Also reminded me of Lewis Mumford's "The myth of the machine"

Here's the wiki on mirror neurons: en.wikipedia.org/wiki/Mirror_neuron

Have yourself a nervous breakdown on me.

en.m.wikipedia.org/wiki/Recuperation_(politics)

History is bourgeois.

This is such a ludicrous thing, but no surprise it is from a Marxist.

Why does this have to be a depressing fact? If we didn't have symbols to convey our thoughts we would be no better than fucking animals. The illusion that people have novel ideas has already been explained by far less deranged people already like Jung and Solzhenitsyn

I just really don't get why this notion of The Spectacle is so pessimistic, I realise what Debord is getting at but I don't see anything depressing or ground-breaking with it. I think you have to be nihilistic to buy into this shit and get depressed about it.

Have you actually read the book?

No, just going off of a synopsis 2bh

Being depressed about it is optional.

Ask yourself this, 'what best describes contemporary reality?'

If the answer isn't a spectacle of media images that structure our relationships with each other, then you I'd say you're either an isolated hermit frontiersman (which is neat) or you're not being honest.

Read Society of the Spectacle or watch the film version.
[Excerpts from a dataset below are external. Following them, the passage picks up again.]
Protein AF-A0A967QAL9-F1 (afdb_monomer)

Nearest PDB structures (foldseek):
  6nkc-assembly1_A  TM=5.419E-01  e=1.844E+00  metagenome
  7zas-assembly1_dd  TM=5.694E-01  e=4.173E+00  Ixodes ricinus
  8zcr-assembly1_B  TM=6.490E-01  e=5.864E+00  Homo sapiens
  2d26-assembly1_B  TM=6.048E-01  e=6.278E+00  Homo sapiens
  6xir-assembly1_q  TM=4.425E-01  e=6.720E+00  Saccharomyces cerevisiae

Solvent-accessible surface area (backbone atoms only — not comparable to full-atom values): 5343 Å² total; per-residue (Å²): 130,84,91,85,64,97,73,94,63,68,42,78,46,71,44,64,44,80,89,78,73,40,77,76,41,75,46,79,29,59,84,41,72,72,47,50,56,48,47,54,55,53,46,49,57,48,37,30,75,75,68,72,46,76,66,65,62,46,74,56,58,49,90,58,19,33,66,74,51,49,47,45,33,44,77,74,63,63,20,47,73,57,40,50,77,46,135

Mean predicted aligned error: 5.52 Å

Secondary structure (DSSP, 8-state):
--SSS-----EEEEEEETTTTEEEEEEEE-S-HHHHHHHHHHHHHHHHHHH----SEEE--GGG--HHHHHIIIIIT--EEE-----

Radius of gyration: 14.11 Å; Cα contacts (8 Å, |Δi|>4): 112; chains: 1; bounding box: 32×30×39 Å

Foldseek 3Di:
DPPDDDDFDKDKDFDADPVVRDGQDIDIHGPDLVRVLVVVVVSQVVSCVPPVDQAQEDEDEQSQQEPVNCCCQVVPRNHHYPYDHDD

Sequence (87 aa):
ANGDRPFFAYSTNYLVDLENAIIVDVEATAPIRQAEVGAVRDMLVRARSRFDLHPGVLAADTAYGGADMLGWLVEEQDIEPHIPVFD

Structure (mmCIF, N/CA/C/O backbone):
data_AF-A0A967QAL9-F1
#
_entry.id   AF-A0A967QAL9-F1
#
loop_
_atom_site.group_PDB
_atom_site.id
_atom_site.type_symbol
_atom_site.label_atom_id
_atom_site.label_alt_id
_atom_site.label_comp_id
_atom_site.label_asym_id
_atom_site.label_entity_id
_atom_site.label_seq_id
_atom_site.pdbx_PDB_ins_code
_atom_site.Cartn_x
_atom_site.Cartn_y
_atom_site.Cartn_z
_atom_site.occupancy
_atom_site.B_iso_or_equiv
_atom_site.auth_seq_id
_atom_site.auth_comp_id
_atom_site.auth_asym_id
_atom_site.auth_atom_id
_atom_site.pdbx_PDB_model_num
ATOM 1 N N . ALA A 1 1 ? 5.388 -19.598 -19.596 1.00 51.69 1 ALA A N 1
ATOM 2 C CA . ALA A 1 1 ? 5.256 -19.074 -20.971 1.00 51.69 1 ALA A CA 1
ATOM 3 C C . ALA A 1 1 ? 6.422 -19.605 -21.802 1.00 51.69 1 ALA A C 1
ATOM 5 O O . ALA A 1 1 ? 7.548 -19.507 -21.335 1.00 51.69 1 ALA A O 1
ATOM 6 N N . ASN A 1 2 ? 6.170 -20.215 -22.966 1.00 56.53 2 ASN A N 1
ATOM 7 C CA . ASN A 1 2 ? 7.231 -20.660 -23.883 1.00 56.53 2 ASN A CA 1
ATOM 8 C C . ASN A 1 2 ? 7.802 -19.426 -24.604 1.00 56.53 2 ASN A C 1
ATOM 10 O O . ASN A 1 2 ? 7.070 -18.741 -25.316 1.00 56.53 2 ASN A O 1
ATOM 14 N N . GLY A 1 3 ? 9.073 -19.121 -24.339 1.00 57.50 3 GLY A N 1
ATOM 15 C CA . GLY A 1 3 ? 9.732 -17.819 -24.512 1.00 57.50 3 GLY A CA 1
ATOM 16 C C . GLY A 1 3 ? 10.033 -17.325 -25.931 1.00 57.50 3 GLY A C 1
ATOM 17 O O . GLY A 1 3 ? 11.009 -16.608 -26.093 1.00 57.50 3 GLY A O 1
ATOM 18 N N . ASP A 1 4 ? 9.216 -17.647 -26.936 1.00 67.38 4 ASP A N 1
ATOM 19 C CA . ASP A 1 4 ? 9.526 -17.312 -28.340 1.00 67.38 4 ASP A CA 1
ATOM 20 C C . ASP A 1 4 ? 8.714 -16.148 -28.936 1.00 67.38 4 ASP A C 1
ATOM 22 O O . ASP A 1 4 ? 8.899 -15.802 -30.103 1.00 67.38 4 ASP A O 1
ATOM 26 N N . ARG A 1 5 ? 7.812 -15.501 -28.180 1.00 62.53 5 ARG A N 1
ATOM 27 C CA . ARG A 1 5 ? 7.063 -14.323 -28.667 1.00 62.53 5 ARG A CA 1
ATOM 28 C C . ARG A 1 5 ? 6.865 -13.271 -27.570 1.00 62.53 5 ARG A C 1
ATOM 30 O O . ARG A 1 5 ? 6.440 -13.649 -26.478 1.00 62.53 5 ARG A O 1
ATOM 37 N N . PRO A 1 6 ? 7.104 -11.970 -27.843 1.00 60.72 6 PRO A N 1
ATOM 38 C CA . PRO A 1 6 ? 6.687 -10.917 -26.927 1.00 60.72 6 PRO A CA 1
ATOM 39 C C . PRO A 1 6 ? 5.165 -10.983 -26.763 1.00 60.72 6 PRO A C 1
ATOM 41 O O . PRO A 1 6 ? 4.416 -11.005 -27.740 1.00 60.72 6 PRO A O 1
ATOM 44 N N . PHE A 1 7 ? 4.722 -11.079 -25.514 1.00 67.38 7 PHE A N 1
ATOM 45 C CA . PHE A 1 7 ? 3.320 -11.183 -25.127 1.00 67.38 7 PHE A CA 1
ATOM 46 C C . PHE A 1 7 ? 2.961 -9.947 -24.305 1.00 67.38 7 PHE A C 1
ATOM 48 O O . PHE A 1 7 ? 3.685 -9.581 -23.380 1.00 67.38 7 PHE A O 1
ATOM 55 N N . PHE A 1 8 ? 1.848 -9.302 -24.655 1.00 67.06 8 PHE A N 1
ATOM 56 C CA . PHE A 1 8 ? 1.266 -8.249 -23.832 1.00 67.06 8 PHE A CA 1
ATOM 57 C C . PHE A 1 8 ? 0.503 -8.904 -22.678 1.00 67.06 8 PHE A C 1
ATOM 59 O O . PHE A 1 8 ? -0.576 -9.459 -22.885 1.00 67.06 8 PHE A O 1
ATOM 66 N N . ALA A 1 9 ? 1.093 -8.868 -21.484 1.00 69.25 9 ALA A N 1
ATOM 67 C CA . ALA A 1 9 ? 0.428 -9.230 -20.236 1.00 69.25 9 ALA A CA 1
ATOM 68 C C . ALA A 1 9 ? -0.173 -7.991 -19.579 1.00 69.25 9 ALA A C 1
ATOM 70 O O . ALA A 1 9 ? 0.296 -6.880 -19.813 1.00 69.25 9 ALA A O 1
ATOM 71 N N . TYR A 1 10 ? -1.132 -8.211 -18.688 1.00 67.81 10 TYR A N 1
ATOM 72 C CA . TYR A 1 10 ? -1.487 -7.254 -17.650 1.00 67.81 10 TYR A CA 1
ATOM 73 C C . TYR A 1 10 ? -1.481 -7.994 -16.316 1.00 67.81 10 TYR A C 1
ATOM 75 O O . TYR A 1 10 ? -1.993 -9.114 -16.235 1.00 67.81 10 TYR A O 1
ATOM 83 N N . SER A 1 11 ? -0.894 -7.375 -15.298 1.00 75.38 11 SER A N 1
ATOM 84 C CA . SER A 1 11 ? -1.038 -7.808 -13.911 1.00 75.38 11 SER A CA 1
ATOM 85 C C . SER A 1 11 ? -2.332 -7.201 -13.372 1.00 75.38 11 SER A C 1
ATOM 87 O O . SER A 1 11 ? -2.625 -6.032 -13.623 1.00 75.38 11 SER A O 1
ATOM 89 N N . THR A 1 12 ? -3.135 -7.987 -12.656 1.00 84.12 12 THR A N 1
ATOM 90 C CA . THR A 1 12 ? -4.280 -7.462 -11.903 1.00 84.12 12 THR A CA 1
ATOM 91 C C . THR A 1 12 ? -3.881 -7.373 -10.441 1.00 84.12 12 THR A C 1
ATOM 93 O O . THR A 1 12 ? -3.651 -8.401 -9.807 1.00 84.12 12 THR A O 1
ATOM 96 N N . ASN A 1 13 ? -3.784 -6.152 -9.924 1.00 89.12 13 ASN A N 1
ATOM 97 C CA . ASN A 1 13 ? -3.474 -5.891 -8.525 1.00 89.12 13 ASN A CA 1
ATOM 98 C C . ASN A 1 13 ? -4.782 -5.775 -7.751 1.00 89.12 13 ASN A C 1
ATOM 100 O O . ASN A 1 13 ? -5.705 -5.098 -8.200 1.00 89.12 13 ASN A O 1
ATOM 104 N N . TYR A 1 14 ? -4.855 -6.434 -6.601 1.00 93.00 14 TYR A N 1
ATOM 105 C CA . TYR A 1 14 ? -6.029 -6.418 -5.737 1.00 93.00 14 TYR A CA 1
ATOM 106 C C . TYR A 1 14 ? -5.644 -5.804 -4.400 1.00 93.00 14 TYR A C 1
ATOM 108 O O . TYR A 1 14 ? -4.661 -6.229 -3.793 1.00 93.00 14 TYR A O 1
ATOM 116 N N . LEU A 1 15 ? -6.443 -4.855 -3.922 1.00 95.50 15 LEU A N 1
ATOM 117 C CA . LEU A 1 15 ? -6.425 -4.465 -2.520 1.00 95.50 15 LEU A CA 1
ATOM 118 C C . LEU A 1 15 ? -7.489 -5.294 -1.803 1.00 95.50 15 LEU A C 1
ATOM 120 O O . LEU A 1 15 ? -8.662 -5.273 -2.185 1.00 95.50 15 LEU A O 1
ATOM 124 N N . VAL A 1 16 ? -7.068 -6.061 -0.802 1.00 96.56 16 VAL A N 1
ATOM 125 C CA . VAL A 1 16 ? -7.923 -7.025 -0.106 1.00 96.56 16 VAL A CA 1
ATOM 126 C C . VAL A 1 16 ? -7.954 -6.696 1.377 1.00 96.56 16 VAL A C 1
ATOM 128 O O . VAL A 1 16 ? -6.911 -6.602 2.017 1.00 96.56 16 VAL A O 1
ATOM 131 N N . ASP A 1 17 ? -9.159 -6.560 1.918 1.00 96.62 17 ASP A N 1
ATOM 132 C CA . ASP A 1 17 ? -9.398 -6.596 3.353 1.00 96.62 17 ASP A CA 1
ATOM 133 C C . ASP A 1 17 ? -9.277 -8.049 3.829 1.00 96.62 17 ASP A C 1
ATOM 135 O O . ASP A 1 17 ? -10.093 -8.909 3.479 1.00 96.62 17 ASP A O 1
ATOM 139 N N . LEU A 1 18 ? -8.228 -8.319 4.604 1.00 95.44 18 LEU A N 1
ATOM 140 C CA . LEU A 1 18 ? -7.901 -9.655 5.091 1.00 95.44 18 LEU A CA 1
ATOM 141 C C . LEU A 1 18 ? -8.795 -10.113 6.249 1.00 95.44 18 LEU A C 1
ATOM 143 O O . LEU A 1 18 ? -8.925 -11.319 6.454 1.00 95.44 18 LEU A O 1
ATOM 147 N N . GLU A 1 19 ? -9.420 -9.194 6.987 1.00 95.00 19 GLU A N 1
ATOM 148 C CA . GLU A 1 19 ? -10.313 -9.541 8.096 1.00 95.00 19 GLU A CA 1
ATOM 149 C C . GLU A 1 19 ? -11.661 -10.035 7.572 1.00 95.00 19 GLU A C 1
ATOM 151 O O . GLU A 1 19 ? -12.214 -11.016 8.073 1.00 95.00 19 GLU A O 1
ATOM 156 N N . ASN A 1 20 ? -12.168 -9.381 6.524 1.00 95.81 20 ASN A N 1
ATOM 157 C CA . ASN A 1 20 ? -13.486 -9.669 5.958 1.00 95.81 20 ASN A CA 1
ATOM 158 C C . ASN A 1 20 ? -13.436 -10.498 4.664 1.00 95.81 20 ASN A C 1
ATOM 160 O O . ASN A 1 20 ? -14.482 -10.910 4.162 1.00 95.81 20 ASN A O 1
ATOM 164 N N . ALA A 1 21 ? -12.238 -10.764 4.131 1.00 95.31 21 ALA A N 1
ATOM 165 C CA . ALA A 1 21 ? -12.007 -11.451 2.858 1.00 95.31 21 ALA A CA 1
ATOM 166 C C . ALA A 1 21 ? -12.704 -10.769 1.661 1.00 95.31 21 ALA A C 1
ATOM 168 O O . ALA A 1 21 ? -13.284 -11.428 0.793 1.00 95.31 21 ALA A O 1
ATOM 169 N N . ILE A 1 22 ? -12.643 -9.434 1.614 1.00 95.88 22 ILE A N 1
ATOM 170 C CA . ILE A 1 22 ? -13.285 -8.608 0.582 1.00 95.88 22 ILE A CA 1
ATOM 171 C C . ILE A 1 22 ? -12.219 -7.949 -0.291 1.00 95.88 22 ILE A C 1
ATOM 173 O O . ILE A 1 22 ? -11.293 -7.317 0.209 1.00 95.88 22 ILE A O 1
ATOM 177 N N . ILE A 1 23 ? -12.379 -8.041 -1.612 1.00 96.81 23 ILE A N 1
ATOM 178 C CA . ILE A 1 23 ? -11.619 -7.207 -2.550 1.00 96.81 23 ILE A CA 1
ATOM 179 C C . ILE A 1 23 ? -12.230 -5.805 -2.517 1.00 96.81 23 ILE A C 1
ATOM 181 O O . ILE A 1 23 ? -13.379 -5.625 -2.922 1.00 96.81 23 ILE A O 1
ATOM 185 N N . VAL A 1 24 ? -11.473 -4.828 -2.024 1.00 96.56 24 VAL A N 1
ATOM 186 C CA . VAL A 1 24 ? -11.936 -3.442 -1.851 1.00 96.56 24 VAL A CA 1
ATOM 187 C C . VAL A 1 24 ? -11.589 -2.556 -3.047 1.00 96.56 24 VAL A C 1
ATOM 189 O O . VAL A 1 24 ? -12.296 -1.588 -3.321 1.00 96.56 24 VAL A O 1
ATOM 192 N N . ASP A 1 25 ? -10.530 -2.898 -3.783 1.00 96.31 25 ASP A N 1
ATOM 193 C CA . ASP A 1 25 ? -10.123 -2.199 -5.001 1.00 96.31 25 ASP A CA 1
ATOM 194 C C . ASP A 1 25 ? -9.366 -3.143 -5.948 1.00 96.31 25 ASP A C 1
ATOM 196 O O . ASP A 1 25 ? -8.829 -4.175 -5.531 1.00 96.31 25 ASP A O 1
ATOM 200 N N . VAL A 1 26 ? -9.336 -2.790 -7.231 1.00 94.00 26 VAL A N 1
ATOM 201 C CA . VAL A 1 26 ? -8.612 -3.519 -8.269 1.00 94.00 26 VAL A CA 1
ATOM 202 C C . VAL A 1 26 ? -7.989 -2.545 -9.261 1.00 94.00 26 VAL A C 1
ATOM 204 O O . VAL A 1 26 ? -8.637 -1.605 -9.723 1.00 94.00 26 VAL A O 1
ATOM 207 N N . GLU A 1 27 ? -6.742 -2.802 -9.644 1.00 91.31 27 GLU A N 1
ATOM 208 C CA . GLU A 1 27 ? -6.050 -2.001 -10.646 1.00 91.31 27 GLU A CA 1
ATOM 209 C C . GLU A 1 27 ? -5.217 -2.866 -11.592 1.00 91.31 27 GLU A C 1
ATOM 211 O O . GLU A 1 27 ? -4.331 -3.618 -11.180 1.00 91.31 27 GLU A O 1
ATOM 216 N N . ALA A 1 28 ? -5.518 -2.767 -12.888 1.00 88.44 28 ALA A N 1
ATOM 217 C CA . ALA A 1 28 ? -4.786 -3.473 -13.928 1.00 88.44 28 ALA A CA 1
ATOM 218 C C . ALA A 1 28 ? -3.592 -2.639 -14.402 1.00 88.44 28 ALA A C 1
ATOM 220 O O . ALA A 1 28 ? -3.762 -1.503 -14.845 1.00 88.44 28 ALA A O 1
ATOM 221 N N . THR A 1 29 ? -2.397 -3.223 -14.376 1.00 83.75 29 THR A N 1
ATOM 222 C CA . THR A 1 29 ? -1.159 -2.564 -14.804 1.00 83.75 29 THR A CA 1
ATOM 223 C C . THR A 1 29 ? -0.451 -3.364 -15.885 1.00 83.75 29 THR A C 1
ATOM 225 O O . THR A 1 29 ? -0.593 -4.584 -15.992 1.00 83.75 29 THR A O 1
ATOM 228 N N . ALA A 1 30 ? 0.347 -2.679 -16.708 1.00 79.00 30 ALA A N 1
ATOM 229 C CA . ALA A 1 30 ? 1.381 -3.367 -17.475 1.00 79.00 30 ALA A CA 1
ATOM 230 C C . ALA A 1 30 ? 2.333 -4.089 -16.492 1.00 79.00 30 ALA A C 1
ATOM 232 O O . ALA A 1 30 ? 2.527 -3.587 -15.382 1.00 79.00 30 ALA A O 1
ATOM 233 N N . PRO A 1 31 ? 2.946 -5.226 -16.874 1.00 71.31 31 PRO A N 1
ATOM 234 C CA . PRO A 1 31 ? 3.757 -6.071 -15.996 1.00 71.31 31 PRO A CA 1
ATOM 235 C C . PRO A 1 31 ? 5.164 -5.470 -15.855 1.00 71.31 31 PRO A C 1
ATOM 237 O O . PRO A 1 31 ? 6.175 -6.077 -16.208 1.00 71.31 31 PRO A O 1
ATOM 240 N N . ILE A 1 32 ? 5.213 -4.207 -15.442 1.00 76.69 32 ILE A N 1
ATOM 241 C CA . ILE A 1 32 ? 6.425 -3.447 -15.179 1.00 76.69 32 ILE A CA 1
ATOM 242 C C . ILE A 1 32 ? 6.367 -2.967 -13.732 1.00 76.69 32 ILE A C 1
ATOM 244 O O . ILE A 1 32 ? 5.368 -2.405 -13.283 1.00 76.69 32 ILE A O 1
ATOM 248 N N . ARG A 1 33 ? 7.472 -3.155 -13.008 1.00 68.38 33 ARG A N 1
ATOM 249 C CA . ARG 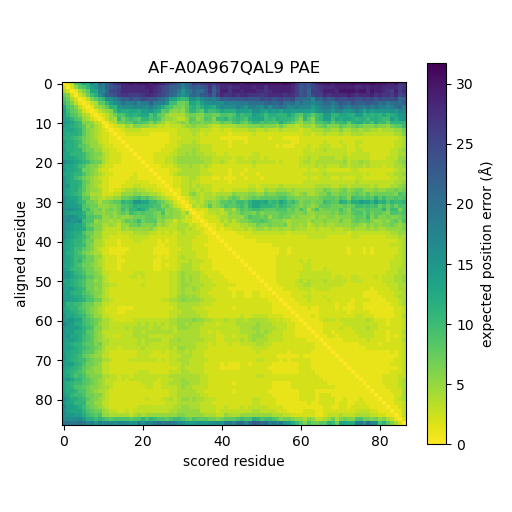A 1 33 ? 7.537 -2.948 -11.554 1.00 68.38 33 ARG A CA 1
ATOM 250 C C . ARG A 1 33 ? 7.127 -1.537 -11.117 1.00 68.38 33 ARG A C 1
ATOM 252 O O . ARG A 1 33 ? 6.470 -1.371 -10.100 1.00 68.38 33 ARG A O 1
ATOM 259 N N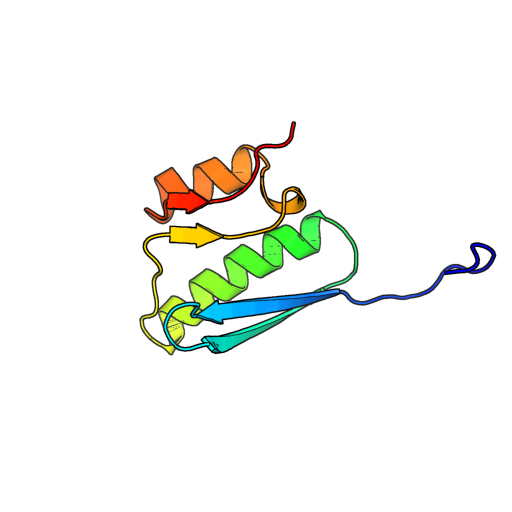 . GLN A 1 34 ? 7.477 -0.518 -11.906 1.00 72.31 34 GLN A N 1
ATOM 260 C CA . GLN A 1 34 ? 7.104 0.871 -11.616 1.00 72.31 34 GLN A CA 1
ATOM 261 C C . GLN A 1 34 ? 5.585 1.090 -11.639 1.00 72.31 34 GLN A C 1
ATOM 263 O O . GLN A 1 34 ? 5.070 1.837 -10.813 1.00 72.31 34 GLN A O 1
ATOM 268 N N . ALA A 1 35 ? 4.873 0.435 -12.562 1.00 72.94 35 ALA A N 1
ATOM 269 C CA . ALA A 1 35 ? 3.420 0.549 -12.642 1.00 72.94 35 ALA A CA 1
ATOM 270 C C . ALA A 1 35 ? 2.742 -0.203 -11.490 1.00 72.94 35 ALA A C 1
ATOM 272 O O . ALA A 1 35 ? 1.778 0.299 -10.926 1.00 72.94 35 ALA A O 1
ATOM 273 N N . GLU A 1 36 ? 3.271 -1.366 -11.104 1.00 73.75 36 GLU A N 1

The idea of alienation through mass media is a pretty common place one today, so don't be surprised if it seems 'obvious'.

For people who are slightly less depressed about the situation, McLuhan's 'Global Village' hypothesis is similar.

You're missing the point. It's not just about contemporary reality, reality has always been mediated by symbols ever since we started using language, or even since phenomena and noumena became separated by the senses. In a sense, we've always been "alienated", but the concept of alienation itself is pure ideology, there's nothing particularly horrible about it.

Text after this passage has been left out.